27. Natural Reality / B. Modern Physics / 4. Standard Model / a. Concept of matter
That the universe must be 'made of' something is just obsolete physics [Ladyman/Ross]
     Full Idea: It is a metaphysical residue of obsolete physics to suppose that the universe is 'made of' anything.
     From: J Ladyman / D Ross (Every Thing Must Go [2007], 3.7.2)
     A reaction: They quote Smolin as saying that it is 'processes' which are fundamental. And yet surely there must be something there to undergo a process? Surely we don't have eternal platonic processes?
In physics, matter is an emergent phenomenon, not part of fundamental ontology [Ladyman/Ross]

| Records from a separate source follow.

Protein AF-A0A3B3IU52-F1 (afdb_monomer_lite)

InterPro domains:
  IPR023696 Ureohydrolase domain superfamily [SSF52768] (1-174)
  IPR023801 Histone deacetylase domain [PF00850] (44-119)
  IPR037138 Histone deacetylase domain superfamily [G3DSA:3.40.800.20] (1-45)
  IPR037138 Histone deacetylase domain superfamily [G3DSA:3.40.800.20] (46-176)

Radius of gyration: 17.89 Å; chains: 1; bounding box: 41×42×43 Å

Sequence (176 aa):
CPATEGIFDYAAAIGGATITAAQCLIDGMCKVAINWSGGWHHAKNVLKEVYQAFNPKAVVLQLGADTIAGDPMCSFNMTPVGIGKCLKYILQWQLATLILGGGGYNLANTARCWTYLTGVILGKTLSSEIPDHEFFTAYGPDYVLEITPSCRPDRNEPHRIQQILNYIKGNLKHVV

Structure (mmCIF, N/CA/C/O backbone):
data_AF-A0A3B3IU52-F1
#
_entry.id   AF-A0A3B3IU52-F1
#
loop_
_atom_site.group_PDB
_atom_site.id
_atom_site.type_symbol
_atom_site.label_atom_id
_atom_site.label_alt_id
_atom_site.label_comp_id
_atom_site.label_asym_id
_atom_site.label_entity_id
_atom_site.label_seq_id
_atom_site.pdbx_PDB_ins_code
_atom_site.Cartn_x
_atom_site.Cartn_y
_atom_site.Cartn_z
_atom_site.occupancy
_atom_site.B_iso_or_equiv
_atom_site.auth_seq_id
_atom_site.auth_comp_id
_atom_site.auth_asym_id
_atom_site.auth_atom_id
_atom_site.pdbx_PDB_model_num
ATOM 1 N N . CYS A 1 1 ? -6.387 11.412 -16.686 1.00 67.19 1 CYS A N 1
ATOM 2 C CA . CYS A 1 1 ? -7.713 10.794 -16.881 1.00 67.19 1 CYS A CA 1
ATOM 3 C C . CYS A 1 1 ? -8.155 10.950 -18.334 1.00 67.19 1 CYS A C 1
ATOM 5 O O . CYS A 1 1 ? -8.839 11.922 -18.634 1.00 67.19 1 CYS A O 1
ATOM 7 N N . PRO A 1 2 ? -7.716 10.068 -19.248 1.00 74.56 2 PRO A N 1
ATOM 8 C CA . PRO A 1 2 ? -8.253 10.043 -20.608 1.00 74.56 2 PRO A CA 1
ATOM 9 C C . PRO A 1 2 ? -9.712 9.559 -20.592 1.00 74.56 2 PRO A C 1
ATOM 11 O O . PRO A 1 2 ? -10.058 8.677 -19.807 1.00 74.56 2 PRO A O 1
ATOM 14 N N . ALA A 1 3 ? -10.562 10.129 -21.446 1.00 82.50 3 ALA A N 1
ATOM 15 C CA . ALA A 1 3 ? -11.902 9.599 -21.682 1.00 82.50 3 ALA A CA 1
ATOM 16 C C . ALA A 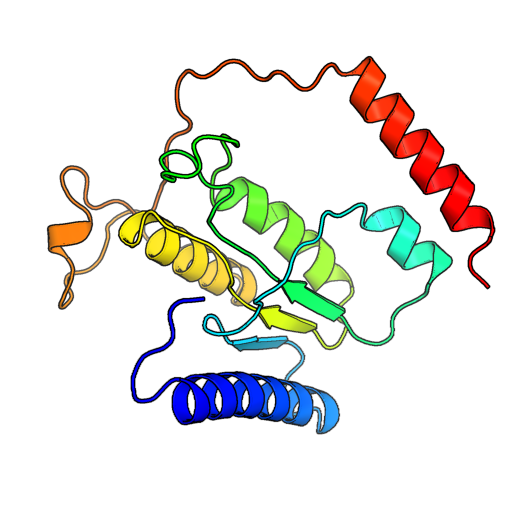1 3 ? -11.779 8.351 -22.568 1.00 82.50 3 ALA A C 1
ATOM 18 O O . ALA A 1 3 ? -11.343 8.451 -23.712 1.00 82.50 3 ALA A O 1
ATOM 19 N N . THR A 1 4 ? -12.112 7.183 -22.024 1.00 79.62 4 THR A N 1
ATOM 20 C CA . THR A 1 4 ? -12.053 5.892 -22.723 1.00 79.62 4 THR A CA 1
ATOM 21 C C . THR A 1 4 ? -13.270 5.045 -22.359 1.00 79.62 4 THR A C 1
ATOM 23 O O . THR A 1 4 ? -13.953 5.324 -21.373 1.00 79.62 4 THR A O 1
ATOM 26 N N . GLU A 1 5 ? -13.572 4.030 -23.162 1.00 81.25 5 GLU A N 1
ATOM 27 C CA . GLU A 1 5 ? -14.638 3.069 -22.875 1.00 81.25 5 GLU A CA 1
ATOM 28 C C . GLU A 1 5 ? -14.361 2.304 -21.564 1.00 81.25 5 GLU A C 1
ATOM 30 O O . GLU A 1 5 ? -13.205 2.078 -21.202 1.00 81.25 5 GLU A O 1
ATOM 35 N N . GLY A 1 6 ? -15.416 1.949 -20.821 1.00 83.94 6 GLY A N 1
ATOM 36 C CA . GLY A 1 6 ? -15.324 1.152 -19.587 1.00 83.94 6 GLY A CA 1
ATOM 37 C C . GLY A 1 6 ? -14.875 1.903 -18.324 1.00 83.94 6 GLY A C 1
ATOM 38 O O . GLY A 1 6 ? -14.784 1.299 -17.257 1.00 83.94 6 GLY A O 1
ATOM 39 N N . ILE A 1 7 ? -14.627 3.220 -18.388 1.00 70.56 7 ILE A N 1
ATOM 40 C CA . ILE A 1 7 ? -14.172 4.000 -17.216 1.00 70.56 7 ILE A CA 1
ATOM 41 C C . ILE A 1 7 ? -15.163 3.991 -16.048 1.00 70.56 7 ILE A C 1
ATOM 43 O O . ILE A 1 7 ? -14.738 4.027 -14.894 1.00 70.56 7 ILE A O 1
ATOM 47 N N . PHE A 1 8 ? -16.469 3.947 -16.332 1.00 73.44 8 PHE A N 1
ATOM 48 C CA . PHE A 1 8 ? -17.498 3.908 -15.295 1.00 73.44 8 PHE A CA 1
ATOM 49 C C . PHE A 1 8 ? -17.473 2.567 -14.563 1.00 73.44 8 PHE A C 1
ATOM 51 O O . PHE A 1 8 ? -17.418 2.554 -13.338 1.00 73.44 8 PHE A O 1
ATOM 58 N N . ASP A 1 9 ? -17.422 1.459 -15.302 1.00 76.62 9 ASP A N 1
ATOM 59 C CA . ASP A 1 9 ? -17.371 0.112 -14.729 1.00 76.62 9 ASP A CA 1
ATOM 60 C C . ASP A 1 9 ? -16.074 -0.112 -13.949 1.00 76.62 9 ASP A C 1
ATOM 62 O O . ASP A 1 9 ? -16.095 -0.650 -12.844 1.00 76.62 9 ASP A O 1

     Full Idea: Physics has taught us that matter in the sense of extended stuff is an emergent phenomenon that has no counterpart in fundamental ontology.
     From: J Ladyman / D Ross (Every Thing Must Go [2007], 1.2.3)

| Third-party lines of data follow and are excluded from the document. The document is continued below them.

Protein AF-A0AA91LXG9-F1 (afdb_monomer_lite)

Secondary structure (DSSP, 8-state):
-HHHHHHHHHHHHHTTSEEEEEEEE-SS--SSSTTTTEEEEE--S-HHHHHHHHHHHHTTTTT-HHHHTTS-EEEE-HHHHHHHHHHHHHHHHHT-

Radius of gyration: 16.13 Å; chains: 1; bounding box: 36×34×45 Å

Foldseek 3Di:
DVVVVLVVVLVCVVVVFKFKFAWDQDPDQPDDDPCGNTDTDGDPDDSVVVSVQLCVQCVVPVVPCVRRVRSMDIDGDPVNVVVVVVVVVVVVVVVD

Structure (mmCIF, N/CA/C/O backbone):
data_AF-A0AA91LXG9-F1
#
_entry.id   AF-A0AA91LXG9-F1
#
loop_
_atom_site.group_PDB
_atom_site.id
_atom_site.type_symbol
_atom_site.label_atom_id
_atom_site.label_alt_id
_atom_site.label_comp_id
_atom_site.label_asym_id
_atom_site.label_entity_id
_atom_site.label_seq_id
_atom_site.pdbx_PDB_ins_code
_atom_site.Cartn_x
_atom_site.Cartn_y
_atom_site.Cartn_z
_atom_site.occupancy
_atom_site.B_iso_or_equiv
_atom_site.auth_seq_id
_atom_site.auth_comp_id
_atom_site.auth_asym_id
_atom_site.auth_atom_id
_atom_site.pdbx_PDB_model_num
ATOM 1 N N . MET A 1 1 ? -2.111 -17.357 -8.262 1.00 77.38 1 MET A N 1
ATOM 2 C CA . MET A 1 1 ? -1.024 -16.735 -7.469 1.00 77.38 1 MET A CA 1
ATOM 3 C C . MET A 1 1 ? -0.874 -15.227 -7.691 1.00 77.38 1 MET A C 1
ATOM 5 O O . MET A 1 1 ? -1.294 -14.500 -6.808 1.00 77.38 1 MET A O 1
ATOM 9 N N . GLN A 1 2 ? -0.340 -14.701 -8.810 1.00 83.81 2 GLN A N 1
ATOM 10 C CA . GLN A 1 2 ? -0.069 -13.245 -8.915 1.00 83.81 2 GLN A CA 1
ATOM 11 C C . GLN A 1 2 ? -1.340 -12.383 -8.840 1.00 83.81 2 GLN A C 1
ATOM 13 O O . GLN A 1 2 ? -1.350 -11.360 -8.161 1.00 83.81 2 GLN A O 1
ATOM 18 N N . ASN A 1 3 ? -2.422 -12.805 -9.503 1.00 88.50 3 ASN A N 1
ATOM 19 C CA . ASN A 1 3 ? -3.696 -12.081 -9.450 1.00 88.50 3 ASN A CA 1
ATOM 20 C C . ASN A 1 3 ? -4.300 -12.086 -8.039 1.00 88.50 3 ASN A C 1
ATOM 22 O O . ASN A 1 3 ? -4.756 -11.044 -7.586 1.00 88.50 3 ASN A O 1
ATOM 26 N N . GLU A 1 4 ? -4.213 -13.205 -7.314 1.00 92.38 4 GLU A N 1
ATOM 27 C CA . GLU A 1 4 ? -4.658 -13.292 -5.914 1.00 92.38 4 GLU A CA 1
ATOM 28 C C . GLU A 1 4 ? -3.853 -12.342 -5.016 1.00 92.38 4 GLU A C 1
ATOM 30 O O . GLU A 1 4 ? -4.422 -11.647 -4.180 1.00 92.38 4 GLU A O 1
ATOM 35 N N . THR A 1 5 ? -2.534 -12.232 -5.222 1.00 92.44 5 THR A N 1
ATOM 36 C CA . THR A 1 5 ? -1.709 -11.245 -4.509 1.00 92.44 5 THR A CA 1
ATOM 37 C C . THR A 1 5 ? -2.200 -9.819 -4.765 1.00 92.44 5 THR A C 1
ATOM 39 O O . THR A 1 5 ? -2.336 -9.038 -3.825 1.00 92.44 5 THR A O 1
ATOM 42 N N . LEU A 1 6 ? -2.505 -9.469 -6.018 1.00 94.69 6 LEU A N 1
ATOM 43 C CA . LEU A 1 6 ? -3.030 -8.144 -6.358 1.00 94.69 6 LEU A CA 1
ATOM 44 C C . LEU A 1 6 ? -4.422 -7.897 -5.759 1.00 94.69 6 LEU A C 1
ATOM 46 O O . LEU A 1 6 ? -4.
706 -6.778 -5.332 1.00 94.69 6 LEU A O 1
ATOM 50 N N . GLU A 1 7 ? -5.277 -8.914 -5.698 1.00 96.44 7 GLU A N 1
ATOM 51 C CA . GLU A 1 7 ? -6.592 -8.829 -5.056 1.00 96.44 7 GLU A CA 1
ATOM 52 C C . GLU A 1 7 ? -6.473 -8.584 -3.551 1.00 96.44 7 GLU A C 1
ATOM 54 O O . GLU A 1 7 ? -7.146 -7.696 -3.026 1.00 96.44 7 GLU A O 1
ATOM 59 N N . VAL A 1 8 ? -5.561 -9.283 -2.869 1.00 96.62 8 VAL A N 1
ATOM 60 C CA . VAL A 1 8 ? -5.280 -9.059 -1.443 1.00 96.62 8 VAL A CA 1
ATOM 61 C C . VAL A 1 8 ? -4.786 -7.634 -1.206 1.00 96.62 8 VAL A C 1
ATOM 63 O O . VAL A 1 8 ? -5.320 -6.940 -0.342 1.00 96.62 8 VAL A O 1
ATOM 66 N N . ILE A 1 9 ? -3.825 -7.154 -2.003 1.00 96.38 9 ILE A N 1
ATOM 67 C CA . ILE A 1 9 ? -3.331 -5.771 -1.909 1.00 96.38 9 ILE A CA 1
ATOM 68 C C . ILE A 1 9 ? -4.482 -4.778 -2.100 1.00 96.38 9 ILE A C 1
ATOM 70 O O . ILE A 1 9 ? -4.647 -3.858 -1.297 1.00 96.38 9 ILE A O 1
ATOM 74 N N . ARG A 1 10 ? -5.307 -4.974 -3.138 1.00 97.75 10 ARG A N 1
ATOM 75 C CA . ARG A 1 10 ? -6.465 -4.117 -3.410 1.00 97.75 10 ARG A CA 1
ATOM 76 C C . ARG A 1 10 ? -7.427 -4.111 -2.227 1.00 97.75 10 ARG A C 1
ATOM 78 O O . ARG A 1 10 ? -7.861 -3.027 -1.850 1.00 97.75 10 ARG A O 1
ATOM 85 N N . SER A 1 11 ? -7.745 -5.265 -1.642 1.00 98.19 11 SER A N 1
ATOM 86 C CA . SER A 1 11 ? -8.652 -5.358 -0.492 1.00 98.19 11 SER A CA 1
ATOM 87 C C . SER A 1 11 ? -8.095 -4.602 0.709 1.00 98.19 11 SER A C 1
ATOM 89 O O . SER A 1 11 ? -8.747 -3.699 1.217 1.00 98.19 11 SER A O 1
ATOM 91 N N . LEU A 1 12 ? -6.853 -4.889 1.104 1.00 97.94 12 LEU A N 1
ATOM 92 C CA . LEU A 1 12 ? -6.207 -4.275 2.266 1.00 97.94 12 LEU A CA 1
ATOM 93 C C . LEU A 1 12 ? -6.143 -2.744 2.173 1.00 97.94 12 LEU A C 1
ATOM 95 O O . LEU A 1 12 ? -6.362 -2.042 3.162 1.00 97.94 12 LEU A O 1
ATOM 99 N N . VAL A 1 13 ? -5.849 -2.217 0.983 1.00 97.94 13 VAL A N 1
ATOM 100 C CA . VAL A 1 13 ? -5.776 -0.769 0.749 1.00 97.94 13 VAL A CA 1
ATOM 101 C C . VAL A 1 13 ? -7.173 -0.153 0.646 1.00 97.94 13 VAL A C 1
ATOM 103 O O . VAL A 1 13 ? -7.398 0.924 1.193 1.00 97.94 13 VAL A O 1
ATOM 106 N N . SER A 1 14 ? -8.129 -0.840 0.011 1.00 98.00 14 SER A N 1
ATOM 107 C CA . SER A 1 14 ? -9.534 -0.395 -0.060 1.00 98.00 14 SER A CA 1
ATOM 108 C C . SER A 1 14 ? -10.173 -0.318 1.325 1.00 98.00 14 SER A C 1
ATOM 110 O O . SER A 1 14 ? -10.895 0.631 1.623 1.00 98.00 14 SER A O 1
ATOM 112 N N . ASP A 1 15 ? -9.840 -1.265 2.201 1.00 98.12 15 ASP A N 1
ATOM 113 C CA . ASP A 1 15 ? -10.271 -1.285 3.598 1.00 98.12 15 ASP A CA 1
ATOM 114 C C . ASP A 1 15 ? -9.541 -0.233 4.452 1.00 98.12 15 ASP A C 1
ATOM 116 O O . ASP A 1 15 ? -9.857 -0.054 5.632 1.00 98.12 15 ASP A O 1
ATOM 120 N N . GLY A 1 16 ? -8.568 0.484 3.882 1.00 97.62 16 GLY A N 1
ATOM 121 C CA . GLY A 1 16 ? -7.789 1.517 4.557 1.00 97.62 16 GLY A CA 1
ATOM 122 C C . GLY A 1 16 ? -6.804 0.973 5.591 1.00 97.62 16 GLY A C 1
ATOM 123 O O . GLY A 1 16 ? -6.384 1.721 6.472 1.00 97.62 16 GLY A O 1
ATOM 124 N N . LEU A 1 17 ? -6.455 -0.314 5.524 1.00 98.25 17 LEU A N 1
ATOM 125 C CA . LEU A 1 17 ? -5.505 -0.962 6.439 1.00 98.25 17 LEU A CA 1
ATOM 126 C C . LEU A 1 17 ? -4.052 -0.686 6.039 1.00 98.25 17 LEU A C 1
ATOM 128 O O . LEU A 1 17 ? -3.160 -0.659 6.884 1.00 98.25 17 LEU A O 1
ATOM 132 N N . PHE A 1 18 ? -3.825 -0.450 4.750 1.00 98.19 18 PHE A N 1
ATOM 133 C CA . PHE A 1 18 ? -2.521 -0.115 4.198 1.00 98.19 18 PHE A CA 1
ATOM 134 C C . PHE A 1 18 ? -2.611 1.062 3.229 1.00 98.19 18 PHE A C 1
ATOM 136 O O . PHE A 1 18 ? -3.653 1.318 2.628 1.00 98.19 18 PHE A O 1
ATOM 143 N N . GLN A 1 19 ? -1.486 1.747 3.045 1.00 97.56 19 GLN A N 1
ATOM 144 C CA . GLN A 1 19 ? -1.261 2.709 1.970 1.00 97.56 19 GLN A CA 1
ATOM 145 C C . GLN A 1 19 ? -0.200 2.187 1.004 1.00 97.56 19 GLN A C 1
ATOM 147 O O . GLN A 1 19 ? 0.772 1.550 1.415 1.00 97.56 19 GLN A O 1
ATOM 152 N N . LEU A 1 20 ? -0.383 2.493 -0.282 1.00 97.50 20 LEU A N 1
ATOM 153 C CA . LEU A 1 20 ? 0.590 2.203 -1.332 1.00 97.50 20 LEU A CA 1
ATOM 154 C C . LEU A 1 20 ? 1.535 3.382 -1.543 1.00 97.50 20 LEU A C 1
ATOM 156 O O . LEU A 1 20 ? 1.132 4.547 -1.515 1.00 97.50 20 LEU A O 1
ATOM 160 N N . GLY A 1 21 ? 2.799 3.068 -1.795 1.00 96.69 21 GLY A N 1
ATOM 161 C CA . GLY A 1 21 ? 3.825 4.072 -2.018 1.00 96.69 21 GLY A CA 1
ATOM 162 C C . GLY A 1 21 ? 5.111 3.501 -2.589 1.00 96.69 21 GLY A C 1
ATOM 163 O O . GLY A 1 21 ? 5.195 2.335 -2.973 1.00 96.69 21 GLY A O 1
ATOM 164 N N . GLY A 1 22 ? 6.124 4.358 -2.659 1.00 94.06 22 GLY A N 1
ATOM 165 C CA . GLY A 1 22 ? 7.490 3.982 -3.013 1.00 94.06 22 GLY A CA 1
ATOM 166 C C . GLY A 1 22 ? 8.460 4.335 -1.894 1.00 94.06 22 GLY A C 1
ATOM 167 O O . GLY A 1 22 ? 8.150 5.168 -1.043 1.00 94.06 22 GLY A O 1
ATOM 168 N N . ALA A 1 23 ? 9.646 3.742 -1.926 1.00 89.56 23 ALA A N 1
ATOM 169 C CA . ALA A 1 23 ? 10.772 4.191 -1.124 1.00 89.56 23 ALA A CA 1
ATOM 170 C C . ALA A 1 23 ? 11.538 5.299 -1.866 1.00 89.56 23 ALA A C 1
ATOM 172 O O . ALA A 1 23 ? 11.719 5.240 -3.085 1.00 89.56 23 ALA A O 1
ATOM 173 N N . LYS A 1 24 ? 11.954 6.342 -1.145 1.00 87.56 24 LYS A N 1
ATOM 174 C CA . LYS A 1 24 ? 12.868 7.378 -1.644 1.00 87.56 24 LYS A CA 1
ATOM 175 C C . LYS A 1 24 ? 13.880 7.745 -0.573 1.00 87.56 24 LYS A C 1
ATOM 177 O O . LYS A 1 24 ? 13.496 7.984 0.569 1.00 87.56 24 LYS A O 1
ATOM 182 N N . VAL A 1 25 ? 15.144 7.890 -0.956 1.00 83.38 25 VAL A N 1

     A reaction: They contrast this point with futile debates among philosopher between atomists (partless particles) and gunkists (parts all the way down).
27. Natural Reality / C. Space / 6. Space-Time
If spacetime is substantial, what is the substance? [Ladyman/Ross]
     Full Idea: It is fair to ask: if spacetime is a substance, what is the substance in question?
     From: J Ladyman / D Ross (Every Thing Must Go [2007], 3.2)
     A reaction: Personally I love the question 'If it exists, what is it made of?', though physicists seem to think that this reveals a gormless misunderstanding. To my question Keith Hossack retorted 'What are the atoms made of?'
Spacetime may well be emergent, rather than basic [Ladyman/Ross]
     Full Idea: Contemporary physics takes very seriously the idea that spacetime itself is emergent from some more fundamental structure.
     From: J Ladyman / D Ross (Every Thing Must Go [2007], 1.2.3)
27. Natural Reality / D. Time / 1. Nature of Time / h. Presentism
A fixed foliation theory of quantum gravity could make presentism possible [Ladyman/Ross]
     Full Idea: It has been pointed out that presentism is an open question in so far as a fixed foliation theory of quantum gravity has not been ruled out.
     From: J Ladyman / D Ross (Every Thing Must Go [2007], 3.7.2 n75)
     A reaction: [They cite B.Monton for this point] I don't understand this idea, but I'll have it anyway. Google 'fixed foliation' for me, as I'm too busy.